I've refined my thinking a little about the optimal way to keep track of tasks in a relational database. Here is the newer version:
CREATE TABLE task ( id BIGSERIAL PRIMARY KEY, parentid BIGINT REFERENCES task (id), taskname varchar(50) NOT NULL CONSTRAINT name_not_empty CHECK (taskname <> '') ); CREATE TABLE leaftask ( id BIGINT PRIMARY KEY REFERENCES task (id), weight INT4 NOT NULL DEFAULT 1000, starttime TIMESTAMPTZ, endtime TIMESTAMPTZ, CONSTRAINT startbeforefinish CHECK ((starttime < endtime) or (endtime IS NULL)) );
I want my tasks to follow certain rules:
- All sub-tasks of a given parent task should add up to 100% of the parent task.
- A task can never have exactly one sub-task because - according to the rule above - the subtask would by synonymous with its parent.
- All tasks that have no descendants - and none that don't - should have a corresponding "leaftask" record.
- All tasks must have a final root that has no parent - i.e. no looping back on your descendants.
I want to build structures into the database that will prevent invalid states (as defined by the above rules) from occurring. Today I am going to tackle the problem of a task descending from itself. To prevent that case, I need what in PostgreSQL is called a trigger. I'm getting ahead of myself though. First I need a way to list the descendants of a given task. Since I want it to happen all in the database, I need a stored function.
Stored functions in PostgreSQL can be written in many languages. I'm going to write mine in PL/pgSQL, a sort of SQL-related procedural language, because it is included by default with PostgreSQL. (PL/pgSQL is intentionally similar to Oracle's PL/SQL, if you're an Oracle person.)

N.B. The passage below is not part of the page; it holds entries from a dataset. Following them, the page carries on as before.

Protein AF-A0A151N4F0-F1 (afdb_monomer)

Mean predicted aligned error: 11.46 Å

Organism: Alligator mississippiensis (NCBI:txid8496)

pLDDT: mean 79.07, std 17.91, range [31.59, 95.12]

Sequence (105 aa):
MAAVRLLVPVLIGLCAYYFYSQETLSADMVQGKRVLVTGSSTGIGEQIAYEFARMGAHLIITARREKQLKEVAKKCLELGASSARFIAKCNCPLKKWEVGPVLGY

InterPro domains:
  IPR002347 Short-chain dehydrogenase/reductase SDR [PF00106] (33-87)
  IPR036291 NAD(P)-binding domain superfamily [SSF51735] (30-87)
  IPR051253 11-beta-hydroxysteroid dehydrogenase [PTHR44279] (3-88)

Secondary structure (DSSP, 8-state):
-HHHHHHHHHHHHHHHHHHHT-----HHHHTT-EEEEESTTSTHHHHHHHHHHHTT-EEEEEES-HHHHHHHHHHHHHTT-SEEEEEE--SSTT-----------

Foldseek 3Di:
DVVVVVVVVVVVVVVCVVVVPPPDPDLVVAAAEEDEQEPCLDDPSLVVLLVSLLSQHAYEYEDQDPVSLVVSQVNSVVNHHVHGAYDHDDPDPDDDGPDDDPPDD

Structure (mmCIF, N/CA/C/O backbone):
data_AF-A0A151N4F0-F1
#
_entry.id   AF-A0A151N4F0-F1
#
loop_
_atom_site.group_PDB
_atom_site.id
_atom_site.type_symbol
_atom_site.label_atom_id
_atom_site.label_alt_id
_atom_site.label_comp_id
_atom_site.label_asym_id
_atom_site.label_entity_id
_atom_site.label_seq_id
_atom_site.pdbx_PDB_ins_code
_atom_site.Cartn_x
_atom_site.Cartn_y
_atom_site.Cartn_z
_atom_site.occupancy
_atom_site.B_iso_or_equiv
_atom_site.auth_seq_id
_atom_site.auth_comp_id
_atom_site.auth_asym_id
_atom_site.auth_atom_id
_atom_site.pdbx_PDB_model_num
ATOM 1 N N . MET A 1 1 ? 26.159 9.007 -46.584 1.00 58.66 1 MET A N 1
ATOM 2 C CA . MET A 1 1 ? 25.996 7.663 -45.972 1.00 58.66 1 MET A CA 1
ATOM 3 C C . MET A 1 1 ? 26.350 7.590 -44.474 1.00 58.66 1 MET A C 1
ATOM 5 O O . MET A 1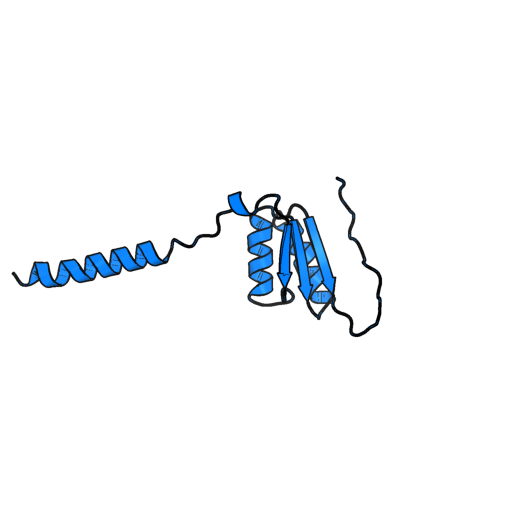 1 ? 25.983 6.610 -43.842 1.00 58.66 1 MET A O 1
ATOM 9 N N . ALA A 1 2 ? 26.996 8.602 -43.871 1.00 64.75 2 ALA A N 1
ATOM 10 C CA . ALA A 1 2 ? 27.284 8.627 -42.425 1.00 64.75 2 ALA A CA 1
ATOM 11 C C . ALA A 1 2 ? 26.092 9.082 -41.55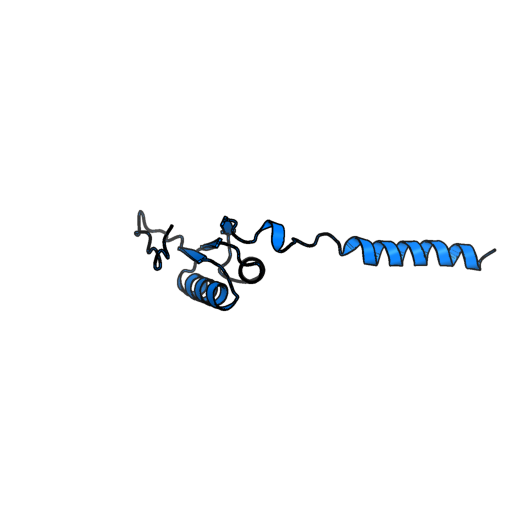0 1.00 64.75 2 ALA A C 1
ATOM 13 O O . ALA A 1 2 ? 25.869 8.518 -40.487 1.00 64.75 2 ALA A O 1
ATOM 14 N N . ALA A 1 3 ? 25.276 10.034 -42.024 1.00 66.25 3 ALA A N 1
ATOM 15 C CA . ALA A 1 3 ? 24.147 10.583 -41.258 1.00 66.25 3 ALA A CA 1
ATOM 16 C C . ALA A 1 3 ? 23.062 9.539 -40.911 1.00 66.25 3 ALA A C 1
ATOM 18 O O . ALA A 1 3 ? 22.553 9.514 -39.796 1.00 66.25 3 ALA A O 1
ATOM 19 N N . VAL A 1 4 ? 22.763 8.614 -41.832 1.00 65.44 4 VAL A N 1
ATOM 20 C CA . VAL A 1 4 ? 21.771 7.539 -41.619 1.00 65.44 4 VAL A CA 1
ATOM 21 C C . VAL A 1 4 ? 22.231 6.536 -40.552 1.00 65.44 4 VAL A C 1
ATOM 23 O O . VAL A 1 4 ? 21.409 6.017 -39.806 1.00 65.44 4 VAL A O 1
ATOM 26 N N . ARG A 1 5 ? 23.547 6.307 -40.413 1.00 70.06 5 ARG A N 1
ATOM 27 C CA . ARG A 1 5 ? 24.111 5.377 -39.417 1.00 70.06 5 ARG A CA 1
ATOM 28 C C . ARG A 1 5 ? 24.031 5.897 -37.980 1.00 70.06 5 ARG A C 1
ATOM 30 O O . ARG A 1 5 ? 24.068 5.090 -37.061 1.00 70.06 5 ARG A O 1
ATOM 37 N N . LEU A 1 6 ? 23.896 7.211 -37.789 1.00 72.56 6 LEU A N 1
ATOM 38 C CA . LEU A 1 6 ? 23.709 7.828 -36.471 1.00 72.56 6 LEU A CA 1
ATOM 39 C C . LEU A 1 6 ? 22.229 8.040 -36.129 1.00 72.56 6 LEU A C 1
ATOM 41 O O . LEU A 1 6 ? 21.857 7.951 -34.965 1.00 72.56 6 LEU A O 1
ATOM 45 N N . LEU A 1 7 ? 21.369 8.250 -37.128 1.00 80.31 7 LEU A N 1
ATOM 46 C CA . LEU A 1 7 ? 19.933 8.457 -36.908 1.00 80.31 7 LEU A CA 1
ATOM 47 C C . LEU A 1 7 ? 19.207 7.196 -36.425 1.00 80.31 7 LEU A C 1
ATOM 49 O O . LEU A 1 7 ? 18.360 7.284 -35.541 1.00 80.31 7 LEU A O 1
ATOM 53 N N . VAL A 1 8 ? 19.553 6.023 -36.960 1.00 84.06 8 VAL A N 1
ATOM 54 C CA . VAL A 1 8 ? 18.912 4.748 -36.589 1.00 84.06 8 VAL A CA 1
ATOM 55 C C . VAL A 1 8 ? 19.096 4.389 -35.101 1.00 84.06 8 VAL A C 1
ATOM 57 O O . VAL A 1 8 ? 18.088 4.140 -34.446 1.00 84.06 8 VAL A O 1
ATOM 60 N N . PRO A 1 9 ? 20.307 4.402 -34.505 1.00 84.75 9 PRO A N 1
ATOM 61 C CA . PRO A 1 9 ? 20.469 4.098 -33.081 1.00 84.75 9 PRO A CA 1
ATOM 62 C C . PRO A 1 9 ? 19.879 5.178 -32.163 1.00 84.75 9 PRO A C 1
ATOM 64 O O . PRO A 1 9 ? 19.417 4.851 -31.075 1.00 84.75 9 PRO A O 1
ATOM 67 N N . VAL A 1 10 ? 19.836 6.443 -32.599 1.00 89.56 10 VAL A N 1
ATOM 68 C CA . VAL A 1 10 ? 19.178 7.527 -31.848 1.00 89.56 10 VAL A CA 1
ATOM 69 C C . VAL A 1 10 ? 17.663 7.330 -31.823 1.00 89.56 10 VAL A C 1
ATOM 71 O O . VAL A 1 10 ? 17.053 7.447 -30.764 1.00 89.56 10 VAL A O 1
ATOM 74 N N . LEU A 1 11 ? 17.060 6.964 -32.957 1.00 89.38 11 LEU A N 1
ATOM 75 C CA . LEU A 1 11 ? 15.637 6.626 -33.035 1.00 89.38 11 LEU A CA 1
ATOM 76 C C . LEU A 1 11 ? 15.307 5.372 -32.223 1.00 89.38 11 LEU A C 1
ATOM 78 O O . LEU A 1 11 ? 14.314 5.370 -31.506 1.00 89.38 11 LEU A O 1
ATOM 82 N N . ILE A 1 12 ? 16.154 4.339 -32.270 1.00 88.62 12 ILE A N 1
ATOM 83 C CA . ILE A 1 12 ? 15.981 3.129 -31.454 1.00 88.62 12 ILE A CA 1
ATOM 84 C C . ILE A 1 12 ? 16.120 3.456 -29.963 1.00 88.62 12 ILE A C 1
ATOM 86 O O . ILE A 1 12 ? 15.319 2.973 -29.173 1.00 88.62 12 ILE A O 1
ATOM 90 N N . GLY A 1 13 ? 17.079 4.299 -29.572 1.00 87.31 13 GLY A N 1
ATOM 91 C CA . GLY A 1 13 ? 17.255 4.741 -28.188 1.00 87.31 13 GLY A CA 1
ATOM 92 C C . GLY A 1 13 ? 16.082 5.580 -27.677 1.00 87.31 13 GLY A C 1
ATOM 93 O O . GLY A 1 13 ? 15.611 5.355 -26.566 1.00 87.31 13 GLY A O 1
ATOM 94 N N . LEU A 1 14 ? 15.558 6.490 -28.503 1.00 88.50 14 LEU A N 1
ATOM 95 C CA . LEU A 1 14 ? 14.341 7.251 -28.203 1.00 88.50 14 LEU A CA 1
ATOM 96 C C . LEU A 1 14 ? 13.132 6.324 -28.084 1.00 88.50 14 LEU A C 1
ATOM 98 O O . LEU A 1 14 ? 12.438 6.364 -27.074 1.00 88.50 14 LEU A O 1
ATOM 102 N N . CYS A 1 15 ? 12.901 5.448 -29.063 1.00 85.38 15 CYS A N 1
ATOM 103 C CA . CYS A 1 15 ? 11.817 4.471 -29.006 1.00 85.38 15 CYS A CA 1
ATOM 104 C C . CYS A 1 15 ? 11.939 3.563 -27.783 1.00 85.38 15 CYS A C 1
ATOM 106 O O . CYS A 1 15 ? 10.937 3.362 -27.114 1.00 85.38 15 CYS A O 1
ATOM 108 N N . ALA A 1 16 ? 13.134 3.070 -27.449 1.00 83.44 16 ALA A N 1
ATOM 109 C CA . ALA A 1 16 ? 13.370 2.261 -26.257 1.00 83.44 16 ALA A CA 1
ATOM 110 C C . ALA A 1 16 ? 13.116 3.052 -24.968 1.00 83.44 16 ALA A C 1
ATOM 112 O O . ALA A 1 16 ? 12.516 2.510 -24.049 1.00 83.44 16 ALA A O 1
ATOM 113 N N . TYR A 1 17 ? 13.491 4.333 -24.906 1.00 83.94 17 TYR A N 1
ATOM 114 C CA . TYR A 1 17 ? 13.156 5.211 -23.782 1.00 83.94 17 TYR A CA 1
ATOM 115 C C . TYR A 1 17 ? 11.637 5.376 -23.618 1.00 83.94 17 TYR A C 1
ATOM 117 O O . TYR A 1 17 ? 11.117 5.224 -22.514 1.00 83.94 17 TYR A O 1
ATOM 125 N N . TYR A 1 18 ? 10.913 5.611 -24.716 1.00 81.62 18 TYR A N 1
ATOM 126 C CA . TYR A 1 18 ? 9.450 5.703 -24.691 1.00 81.62 18 TYR A CA 1
ATOM 127 C C . TYR A 1 18 ? 8.778 4.358 -24.364 1.00 81.62 18 TYR A C 1
ATOM 129 O O . TYR A 1 18 ? 7.797 4.334 -23.624 1.00 81.62 18 TYR A O 1
ATOM 137 N N . PHE A 1 19 ? 9.303 3.236 -24.870 1.00 74.25 19 PHE A N 1
ATOM 138 C CA . PHE A 1 19 ? 8.744 1.899 -24.633 1.00 74.25 19 PHE A CA 1
ATOM 139 C C . PHE A 1 19 ? 9.049 1.357 -23.237 1.00 74.25 19 PHE A C 1
ATOM 141 O O . PHE A 1 19 ? 8.209 0.668 -22.665 1.00 74.25 19 PHE A O 1
ATOM 148 N N . TYR A 1 20 ? 10.206 1.687 -22.657 1.00 72.44 20 TYR A N 1
ATOM 149 C CA . TYR A 1 20 ? 10.569 1.262 -21.300 1.00 72.44 20 TYR A CA 1
ATOM 150 C C . TYR A 1 20 ? 9.575 1.774 -20.244 1.00 72.44 20 TYR A C 1
ATOM 152 O O . TYR A 1 20 ? 9.473 1.208 -19.161 1.00 72.44 20 TYR A O 1
ATOM 160 N N . SER A 1 21 ? 8.803 2.821 -20.551 1.00 63.53 21 SER A N 1
ATOM 161 C CA . SER A 1 21 ? 7.877 3.436 -19.599 1.00 63.53 21 SER A CA 1
ATOM 162 C C . SER A 1 21 ? 6.476 2.796 -19.535 1.00 63.53 21 SER A C 1
ATOM 164 O O . SER A 1 21 ? 5.635 3.312 -18.800 1.00 63.53 21 SER A O 1
ATOM 166 N N . GLN A 1 22 ? 6.180 1.724 -20.283 1.00 58.25 22 GLN A N 1
ATOM 167 C CA . GLN A 1 22 ? 4.802 1.216 -20.458 1.00 58.25 22 GLN A CA 1
ATOM 168 C C . GLN A 1 22 ? 4.356 0.085 -19.510 1.00 58.25 22 GLN A C 1
ATOM 170 O O . GLN A 1 22 ? 3.249 -0.418 -19.664 1.00 58.25 22 GLN A O 1
ATOM 175 N N . GLU A 1 23 ? 5.116 -0.286 -18.479 1.00 60.66 23 GLU A N 1
ATOM 176 C CA . GLU A 1 23 ? 4.594 -1.180 -17.426 1.00 60.66 23 GLU A CA 1
ATOM 177 C C . GLU A 1 23 ? 3.788 -0.365 -16.398 1.00 60.66 23 GLU A C 1
ATOM 179 O O . GLU A 1 23 ? 4.186 -0.199 -15.243 1.00 60.66 23 GLU A O 1
ATOM 184 N N . THR A 1 24 ? 2.671 0.229 -16.828 1.00 61.81 24 THR A N 1
ATOM 185 C CA . THR A 1 24 ? 1.803 1.001 -15.928 1.00 61.81 24 THR A CA 1
ATOM 186 C C . THR A 1 24 ? 0.668 0.129 -15.421 1.00 61.81 24 THR A C 1
ATOM 188 O O . THR A 1 24 ? -0.253 -0.246 -16.146 1.00 61.81 24 THR A O 1
ATOM 191 N N . LEU A 1 25 ? 0.747 -0.194 -14.131 1.00 67.12 25 LEU A N 1
ATOM 192 C CA . LEU A 1 25 ? -0.346 -0.772 -13.366 1.00 67.12 25 LEU A CA 1
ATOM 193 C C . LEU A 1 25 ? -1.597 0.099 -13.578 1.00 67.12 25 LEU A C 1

CREATE OR REPLACE FUNCTION taskdescendants(parenttaskid bigint, OUT decid bigint) RETURNS SETOF bigint AS $fun$ BEGIN FOR decid IN SELECT id FROM task WHERE parentid = parenttaskid LOOP RETURN NEXT; FOR decid IN SELECT * FROM taskdescendants(decid) LOOP RETURN NEXT; END LOOP; END LOOP; RETURN; END; $fun$ LANGUAGE plpgsql;
This function will return the ids (each as a separate row) of any descendants a given task might have. I can use it in my SQL statements as if it were a table. For example, this will select all tasks descending from task 57:
SELECT decid, taskname FROM taskdescendants(57) INNER JOIN task ON decid = id;
That's all well and good for a generic function, but trigger functions have slightly different requirements. This will check that the new parentid doesn't show up in the list of descendants:
CREATE OR REPLACE FUNCTION taskrecursioncheck() RETURNS trigger AS $fun$ BEGIN IF NEW.parentid IN (SELECT decid FROM taskdescendants(NEW.id)) THEN RAISE EXCEPTION 'task cannot descend from one of its own descendants'; END IF; IF NEW.parentid = NEW.id THEN RAISE EXCEPTION 'task cannot descend from itself'; END IF; RETURN NEW; END; $fun$ LANGUAGE plpgsql; CREATE TRIGGER parent_trap BEFORE UPDATE ON task FOR EACH ROW EXECUTE PROCEDURE taskrecursioncheck();
There - now it raises an error on invalid relationships and I got a handy function that my front end can call. Later I will have to figure out some way to ensure my other rules are followed.